Return every line of the data that contains the string "bounding".
* * * * * * *
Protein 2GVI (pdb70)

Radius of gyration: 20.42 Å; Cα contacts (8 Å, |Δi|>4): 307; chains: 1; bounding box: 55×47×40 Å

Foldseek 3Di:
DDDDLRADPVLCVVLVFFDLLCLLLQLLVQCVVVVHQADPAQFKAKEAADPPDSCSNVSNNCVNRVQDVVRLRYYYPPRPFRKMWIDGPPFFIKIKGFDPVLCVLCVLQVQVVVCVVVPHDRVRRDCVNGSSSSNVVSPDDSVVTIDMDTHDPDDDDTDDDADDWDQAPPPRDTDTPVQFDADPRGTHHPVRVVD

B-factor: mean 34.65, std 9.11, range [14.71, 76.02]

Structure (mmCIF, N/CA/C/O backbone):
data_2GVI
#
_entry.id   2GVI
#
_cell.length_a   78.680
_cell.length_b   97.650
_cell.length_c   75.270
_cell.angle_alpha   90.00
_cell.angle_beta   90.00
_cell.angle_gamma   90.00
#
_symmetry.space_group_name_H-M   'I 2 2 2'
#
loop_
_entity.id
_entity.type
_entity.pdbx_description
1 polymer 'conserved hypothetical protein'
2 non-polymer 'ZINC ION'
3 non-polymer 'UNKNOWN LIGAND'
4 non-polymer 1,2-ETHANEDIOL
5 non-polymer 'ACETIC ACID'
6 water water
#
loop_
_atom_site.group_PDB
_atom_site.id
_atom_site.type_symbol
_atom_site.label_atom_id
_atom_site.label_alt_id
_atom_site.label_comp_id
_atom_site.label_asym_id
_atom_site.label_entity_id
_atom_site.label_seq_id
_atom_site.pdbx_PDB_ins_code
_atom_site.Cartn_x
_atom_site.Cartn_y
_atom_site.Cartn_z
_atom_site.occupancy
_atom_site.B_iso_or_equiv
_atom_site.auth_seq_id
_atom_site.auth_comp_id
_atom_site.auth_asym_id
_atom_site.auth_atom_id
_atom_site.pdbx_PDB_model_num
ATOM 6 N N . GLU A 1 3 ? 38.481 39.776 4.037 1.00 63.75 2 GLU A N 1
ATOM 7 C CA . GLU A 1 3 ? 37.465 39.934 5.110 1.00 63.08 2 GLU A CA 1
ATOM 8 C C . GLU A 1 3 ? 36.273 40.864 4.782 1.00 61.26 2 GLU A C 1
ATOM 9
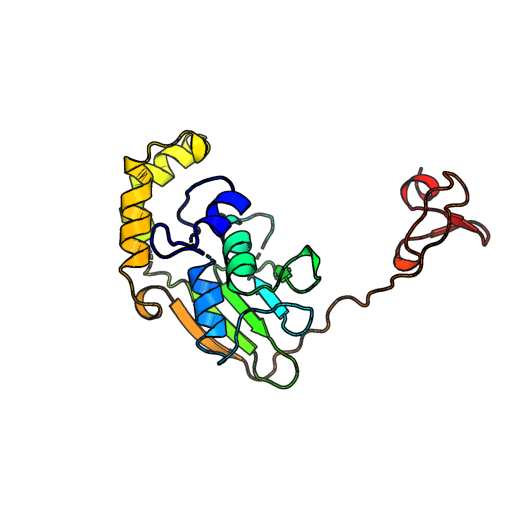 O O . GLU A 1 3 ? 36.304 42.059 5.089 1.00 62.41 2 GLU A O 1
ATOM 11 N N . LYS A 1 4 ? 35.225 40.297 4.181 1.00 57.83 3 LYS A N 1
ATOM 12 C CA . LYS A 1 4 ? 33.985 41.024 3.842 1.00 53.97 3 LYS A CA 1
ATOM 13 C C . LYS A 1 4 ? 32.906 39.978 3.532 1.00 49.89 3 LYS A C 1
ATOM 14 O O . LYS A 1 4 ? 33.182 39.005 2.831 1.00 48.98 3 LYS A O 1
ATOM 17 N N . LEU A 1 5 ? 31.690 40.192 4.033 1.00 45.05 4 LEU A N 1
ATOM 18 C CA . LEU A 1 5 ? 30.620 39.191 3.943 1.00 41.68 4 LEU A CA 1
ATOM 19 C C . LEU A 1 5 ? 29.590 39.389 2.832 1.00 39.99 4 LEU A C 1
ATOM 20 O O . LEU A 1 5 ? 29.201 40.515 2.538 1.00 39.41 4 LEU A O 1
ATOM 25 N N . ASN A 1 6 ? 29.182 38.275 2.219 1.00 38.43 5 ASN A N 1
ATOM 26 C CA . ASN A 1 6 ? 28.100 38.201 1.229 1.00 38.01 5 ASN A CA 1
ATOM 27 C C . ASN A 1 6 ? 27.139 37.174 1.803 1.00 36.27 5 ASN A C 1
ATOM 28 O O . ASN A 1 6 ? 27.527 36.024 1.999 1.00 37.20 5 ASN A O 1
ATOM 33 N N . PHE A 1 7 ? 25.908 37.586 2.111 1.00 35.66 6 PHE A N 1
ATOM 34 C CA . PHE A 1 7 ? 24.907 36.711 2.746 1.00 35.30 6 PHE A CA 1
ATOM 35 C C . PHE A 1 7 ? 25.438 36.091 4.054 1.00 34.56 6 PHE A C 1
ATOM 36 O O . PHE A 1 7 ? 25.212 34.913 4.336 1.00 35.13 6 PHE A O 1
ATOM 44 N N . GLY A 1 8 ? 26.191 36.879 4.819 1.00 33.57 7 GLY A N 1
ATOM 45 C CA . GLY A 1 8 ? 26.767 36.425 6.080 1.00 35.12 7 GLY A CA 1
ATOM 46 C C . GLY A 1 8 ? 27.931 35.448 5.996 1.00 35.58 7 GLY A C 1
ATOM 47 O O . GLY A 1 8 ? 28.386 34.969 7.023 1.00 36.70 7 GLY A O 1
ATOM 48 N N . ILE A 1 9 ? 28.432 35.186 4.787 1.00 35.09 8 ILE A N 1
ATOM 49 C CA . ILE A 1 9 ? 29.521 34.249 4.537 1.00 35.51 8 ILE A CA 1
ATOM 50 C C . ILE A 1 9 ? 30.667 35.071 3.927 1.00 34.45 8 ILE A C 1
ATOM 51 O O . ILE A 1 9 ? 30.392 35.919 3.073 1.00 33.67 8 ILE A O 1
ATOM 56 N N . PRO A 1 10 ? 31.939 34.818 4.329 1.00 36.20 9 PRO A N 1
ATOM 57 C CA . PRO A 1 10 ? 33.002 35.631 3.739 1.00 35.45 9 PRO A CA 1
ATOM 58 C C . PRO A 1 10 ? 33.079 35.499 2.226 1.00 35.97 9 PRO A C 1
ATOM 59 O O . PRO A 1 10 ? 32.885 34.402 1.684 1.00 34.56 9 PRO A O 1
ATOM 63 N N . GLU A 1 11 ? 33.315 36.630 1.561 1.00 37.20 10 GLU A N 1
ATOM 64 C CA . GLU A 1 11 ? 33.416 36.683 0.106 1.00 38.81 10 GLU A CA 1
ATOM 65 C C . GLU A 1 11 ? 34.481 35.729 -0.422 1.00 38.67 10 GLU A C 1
* * * * * * *
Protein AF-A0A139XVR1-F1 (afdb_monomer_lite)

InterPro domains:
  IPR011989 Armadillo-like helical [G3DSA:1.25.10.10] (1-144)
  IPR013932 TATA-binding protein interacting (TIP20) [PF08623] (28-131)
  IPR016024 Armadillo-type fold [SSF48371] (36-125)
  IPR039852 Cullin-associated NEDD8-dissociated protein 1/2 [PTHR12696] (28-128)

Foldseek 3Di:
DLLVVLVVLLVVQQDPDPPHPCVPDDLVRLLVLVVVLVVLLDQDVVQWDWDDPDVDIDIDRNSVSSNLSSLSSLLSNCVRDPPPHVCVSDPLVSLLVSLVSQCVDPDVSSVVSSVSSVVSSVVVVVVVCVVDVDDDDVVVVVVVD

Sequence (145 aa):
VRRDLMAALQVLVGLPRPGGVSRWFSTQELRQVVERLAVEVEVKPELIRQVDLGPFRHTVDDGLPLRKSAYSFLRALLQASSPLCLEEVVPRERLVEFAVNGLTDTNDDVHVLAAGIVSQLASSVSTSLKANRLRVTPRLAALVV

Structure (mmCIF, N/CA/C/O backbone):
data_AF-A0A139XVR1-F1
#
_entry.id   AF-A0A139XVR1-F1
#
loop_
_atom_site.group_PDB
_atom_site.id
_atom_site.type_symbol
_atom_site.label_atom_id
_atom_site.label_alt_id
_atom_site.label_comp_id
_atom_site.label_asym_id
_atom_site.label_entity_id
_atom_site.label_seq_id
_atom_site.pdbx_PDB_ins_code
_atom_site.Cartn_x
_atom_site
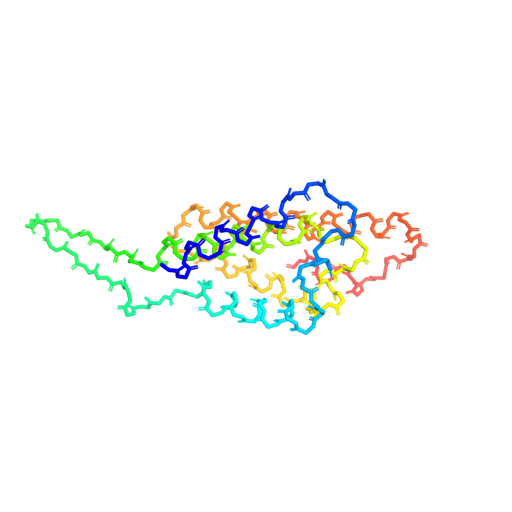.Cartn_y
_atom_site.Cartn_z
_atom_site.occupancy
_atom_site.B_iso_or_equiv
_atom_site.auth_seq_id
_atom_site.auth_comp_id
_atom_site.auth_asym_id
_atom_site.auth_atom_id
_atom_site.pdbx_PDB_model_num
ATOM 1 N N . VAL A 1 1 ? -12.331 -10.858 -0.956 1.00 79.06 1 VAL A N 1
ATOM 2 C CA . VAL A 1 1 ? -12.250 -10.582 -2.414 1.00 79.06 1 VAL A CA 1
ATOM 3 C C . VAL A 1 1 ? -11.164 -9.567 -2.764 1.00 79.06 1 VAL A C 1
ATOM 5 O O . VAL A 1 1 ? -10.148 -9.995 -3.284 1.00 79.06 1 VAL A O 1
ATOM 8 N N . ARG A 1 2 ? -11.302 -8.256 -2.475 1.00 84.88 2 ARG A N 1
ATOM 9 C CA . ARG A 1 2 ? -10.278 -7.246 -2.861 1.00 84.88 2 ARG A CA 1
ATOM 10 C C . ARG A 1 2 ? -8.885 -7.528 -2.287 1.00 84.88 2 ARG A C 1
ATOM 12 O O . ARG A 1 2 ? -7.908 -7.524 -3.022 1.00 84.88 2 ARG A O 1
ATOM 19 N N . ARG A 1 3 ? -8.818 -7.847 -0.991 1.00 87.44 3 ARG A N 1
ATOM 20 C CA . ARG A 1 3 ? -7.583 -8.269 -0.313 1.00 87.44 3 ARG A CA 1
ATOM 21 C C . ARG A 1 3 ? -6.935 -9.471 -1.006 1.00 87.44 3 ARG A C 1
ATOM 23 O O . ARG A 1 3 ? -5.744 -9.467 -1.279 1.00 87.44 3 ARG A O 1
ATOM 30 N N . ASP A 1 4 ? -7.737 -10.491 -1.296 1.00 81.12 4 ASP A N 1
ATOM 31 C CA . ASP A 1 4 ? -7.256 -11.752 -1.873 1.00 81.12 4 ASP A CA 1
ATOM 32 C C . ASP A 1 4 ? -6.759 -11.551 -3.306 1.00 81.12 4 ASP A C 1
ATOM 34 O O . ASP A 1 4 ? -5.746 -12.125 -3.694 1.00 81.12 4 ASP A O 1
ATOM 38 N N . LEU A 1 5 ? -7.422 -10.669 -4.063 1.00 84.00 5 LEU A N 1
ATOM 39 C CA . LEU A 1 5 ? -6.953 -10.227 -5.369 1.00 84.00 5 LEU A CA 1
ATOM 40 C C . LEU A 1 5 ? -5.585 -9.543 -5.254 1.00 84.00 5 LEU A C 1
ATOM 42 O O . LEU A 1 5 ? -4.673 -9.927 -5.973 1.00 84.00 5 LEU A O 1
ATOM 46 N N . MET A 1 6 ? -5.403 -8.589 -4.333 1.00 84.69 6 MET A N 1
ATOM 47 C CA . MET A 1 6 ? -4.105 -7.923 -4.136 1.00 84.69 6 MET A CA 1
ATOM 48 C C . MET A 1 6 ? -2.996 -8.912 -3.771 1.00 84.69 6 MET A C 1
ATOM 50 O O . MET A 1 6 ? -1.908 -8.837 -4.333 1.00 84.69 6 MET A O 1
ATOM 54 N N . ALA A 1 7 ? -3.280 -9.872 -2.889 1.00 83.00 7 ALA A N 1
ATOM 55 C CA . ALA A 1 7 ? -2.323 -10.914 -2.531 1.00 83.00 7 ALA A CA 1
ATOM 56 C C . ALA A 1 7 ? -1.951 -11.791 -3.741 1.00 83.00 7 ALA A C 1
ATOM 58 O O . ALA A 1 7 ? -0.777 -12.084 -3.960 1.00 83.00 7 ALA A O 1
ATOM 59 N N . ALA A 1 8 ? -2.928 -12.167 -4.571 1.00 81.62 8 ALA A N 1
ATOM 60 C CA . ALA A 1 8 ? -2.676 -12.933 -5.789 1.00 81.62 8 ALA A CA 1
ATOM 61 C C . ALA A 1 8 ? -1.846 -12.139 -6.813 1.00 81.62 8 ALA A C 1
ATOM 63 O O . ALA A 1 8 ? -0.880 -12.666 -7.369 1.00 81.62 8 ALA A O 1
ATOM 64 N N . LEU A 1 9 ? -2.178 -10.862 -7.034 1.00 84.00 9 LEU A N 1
* * * * * * *
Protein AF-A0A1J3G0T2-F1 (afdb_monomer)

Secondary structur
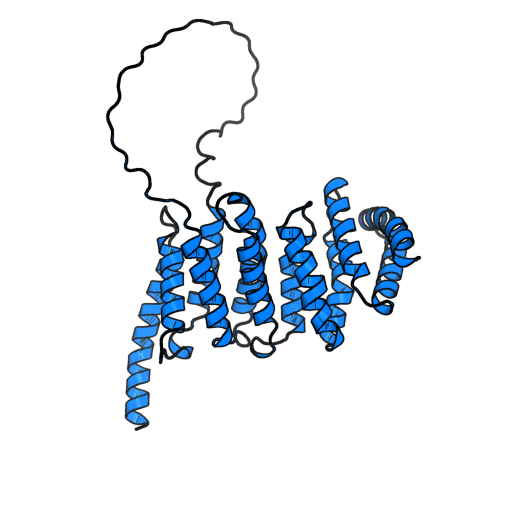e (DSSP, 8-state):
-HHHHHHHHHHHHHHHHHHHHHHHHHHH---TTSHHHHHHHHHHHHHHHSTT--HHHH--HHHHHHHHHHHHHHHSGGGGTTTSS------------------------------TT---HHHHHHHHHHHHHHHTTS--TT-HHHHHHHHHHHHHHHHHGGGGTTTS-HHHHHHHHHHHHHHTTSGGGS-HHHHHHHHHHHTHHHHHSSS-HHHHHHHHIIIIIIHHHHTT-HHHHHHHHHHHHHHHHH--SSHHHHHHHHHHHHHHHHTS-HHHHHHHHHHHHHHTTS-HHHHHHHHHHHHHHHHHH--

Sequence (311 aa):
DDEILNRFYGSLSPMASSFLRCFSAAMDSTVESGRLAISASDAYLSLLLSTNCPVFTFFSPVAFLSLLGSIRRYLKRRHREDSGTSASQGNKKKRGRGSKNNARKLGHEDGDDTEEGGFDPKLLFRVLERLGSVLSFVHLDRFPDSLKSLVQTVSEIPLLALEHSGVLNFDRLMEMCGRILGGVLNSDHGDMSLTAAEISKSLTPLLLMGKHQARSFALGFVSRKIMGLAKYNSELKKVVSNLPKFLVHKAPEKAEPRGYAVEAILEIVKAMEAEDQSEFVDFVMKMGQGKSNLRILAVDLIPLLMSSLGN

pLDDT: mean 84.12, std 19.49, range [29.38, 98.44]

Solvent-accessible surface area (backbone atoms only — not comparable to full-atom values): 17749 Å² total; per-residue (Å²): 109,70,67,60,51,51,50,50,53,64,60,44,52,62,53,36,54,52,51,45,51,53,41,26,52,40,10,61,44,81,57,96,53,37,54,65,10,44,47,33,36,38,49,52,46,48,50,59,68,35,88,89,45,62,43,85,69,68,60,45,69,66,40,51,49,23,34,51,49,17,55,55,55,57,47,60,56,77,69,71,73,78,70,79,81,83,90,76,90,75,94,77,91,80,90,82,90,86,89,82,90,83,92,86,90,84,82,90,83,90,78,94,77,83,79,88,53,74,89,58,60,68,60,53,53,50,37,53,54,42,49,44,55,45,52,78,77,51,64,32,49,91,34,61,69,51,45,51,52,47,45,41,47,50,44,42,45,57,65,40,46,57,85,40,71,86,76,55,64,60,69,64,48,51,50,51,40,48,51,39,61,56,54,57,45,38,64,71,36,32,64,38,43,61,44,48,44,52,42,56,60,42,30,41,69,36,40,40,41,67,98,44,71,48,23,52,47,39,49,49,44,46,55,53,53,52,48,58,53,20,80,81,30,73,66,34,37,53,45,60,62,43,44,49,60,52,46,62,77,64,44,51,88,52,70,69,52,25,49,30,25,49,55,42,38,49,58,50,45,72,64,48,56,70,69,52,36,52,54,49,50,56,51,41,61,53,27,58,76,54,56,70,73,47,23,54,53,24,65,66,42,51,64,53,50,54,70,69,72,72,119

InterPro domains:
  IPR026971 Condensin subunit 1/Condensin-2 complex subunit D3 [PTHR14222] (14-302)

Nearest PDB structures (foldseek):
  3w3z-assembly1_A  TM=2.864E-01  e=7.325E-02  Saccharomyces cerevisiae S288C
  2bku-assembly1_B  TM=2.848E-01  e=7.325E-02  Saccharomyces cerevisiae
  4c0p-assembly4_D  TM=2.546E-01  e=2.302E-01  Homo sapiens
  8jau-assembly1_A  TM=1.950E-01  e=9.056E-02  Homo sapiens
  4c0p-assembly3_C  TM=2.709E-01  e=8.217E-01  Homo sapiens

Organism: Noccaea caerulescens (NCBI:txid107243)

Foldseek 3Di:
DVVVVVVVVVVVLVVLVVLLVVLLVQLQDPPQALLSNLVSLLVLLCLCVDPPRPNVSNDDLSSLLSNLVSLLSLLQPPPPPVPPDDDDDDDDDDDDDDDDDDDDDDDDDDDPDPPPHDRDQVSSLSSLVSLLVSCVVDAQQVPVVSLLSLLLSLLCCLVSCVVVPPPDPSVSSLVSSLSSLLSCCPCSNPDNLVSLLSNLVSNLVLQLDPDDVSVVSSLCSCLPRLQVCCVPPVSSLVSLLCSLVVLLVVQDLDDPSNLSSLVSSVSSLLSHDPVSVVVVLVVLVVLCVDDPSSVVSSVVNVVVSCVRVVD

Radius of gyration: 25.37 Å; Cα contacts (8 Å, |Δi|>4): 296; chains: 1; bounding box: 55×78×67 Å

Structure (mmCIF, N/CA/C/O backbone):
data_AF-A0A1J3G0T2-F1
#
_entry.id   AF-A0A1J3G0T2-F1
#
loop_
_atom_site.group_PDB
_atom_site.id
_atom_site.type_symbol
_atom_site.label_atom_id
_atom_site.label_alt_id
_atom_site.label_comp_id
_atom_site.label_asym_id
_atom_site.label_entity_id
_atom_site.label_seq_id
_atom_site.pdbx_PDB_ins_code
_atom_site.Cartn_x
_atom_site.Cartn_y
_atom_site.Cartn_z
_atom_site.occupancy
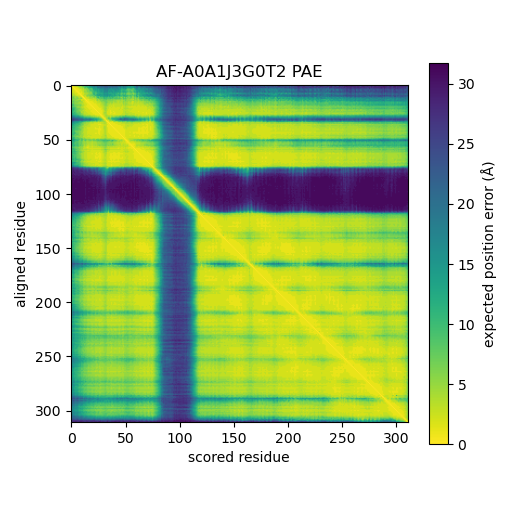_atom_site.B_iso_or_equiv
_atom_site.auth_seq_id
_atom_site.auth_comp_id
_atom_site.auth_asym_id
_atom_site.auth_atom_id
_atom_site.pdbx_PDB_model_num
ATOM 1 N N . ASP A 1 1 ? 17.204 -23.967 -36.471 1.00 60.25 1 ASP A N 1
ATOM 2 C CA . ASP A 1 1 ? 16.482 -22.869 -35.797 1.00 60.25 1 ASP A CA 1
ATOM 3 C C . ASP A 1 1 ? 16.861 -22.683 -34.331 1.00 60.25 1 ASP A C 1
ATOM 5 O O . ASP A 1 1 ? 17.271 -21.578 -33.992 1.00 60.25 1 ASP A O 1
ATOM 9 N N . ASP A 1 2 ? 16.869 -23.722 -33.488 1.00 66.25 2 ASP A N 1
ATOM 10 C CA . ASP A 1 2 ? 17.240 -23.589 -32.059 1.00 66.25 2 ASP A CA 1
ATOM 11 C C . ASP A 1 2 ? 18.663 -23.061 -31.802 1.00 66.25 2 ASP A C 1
* * * * * * *
_WRITTEN SOLUTION:_
Radius of gyration: 20.42 Å; Cα contacts (8 Å, |Δi|>4): 307; chains: 1; bounding box: 55×47×40 Å
Radius of gyration: 25.37 Å; Cα contacts (8 Å, |Δi|>4): 296; chains: 1; bounding box: 55×78×67 Å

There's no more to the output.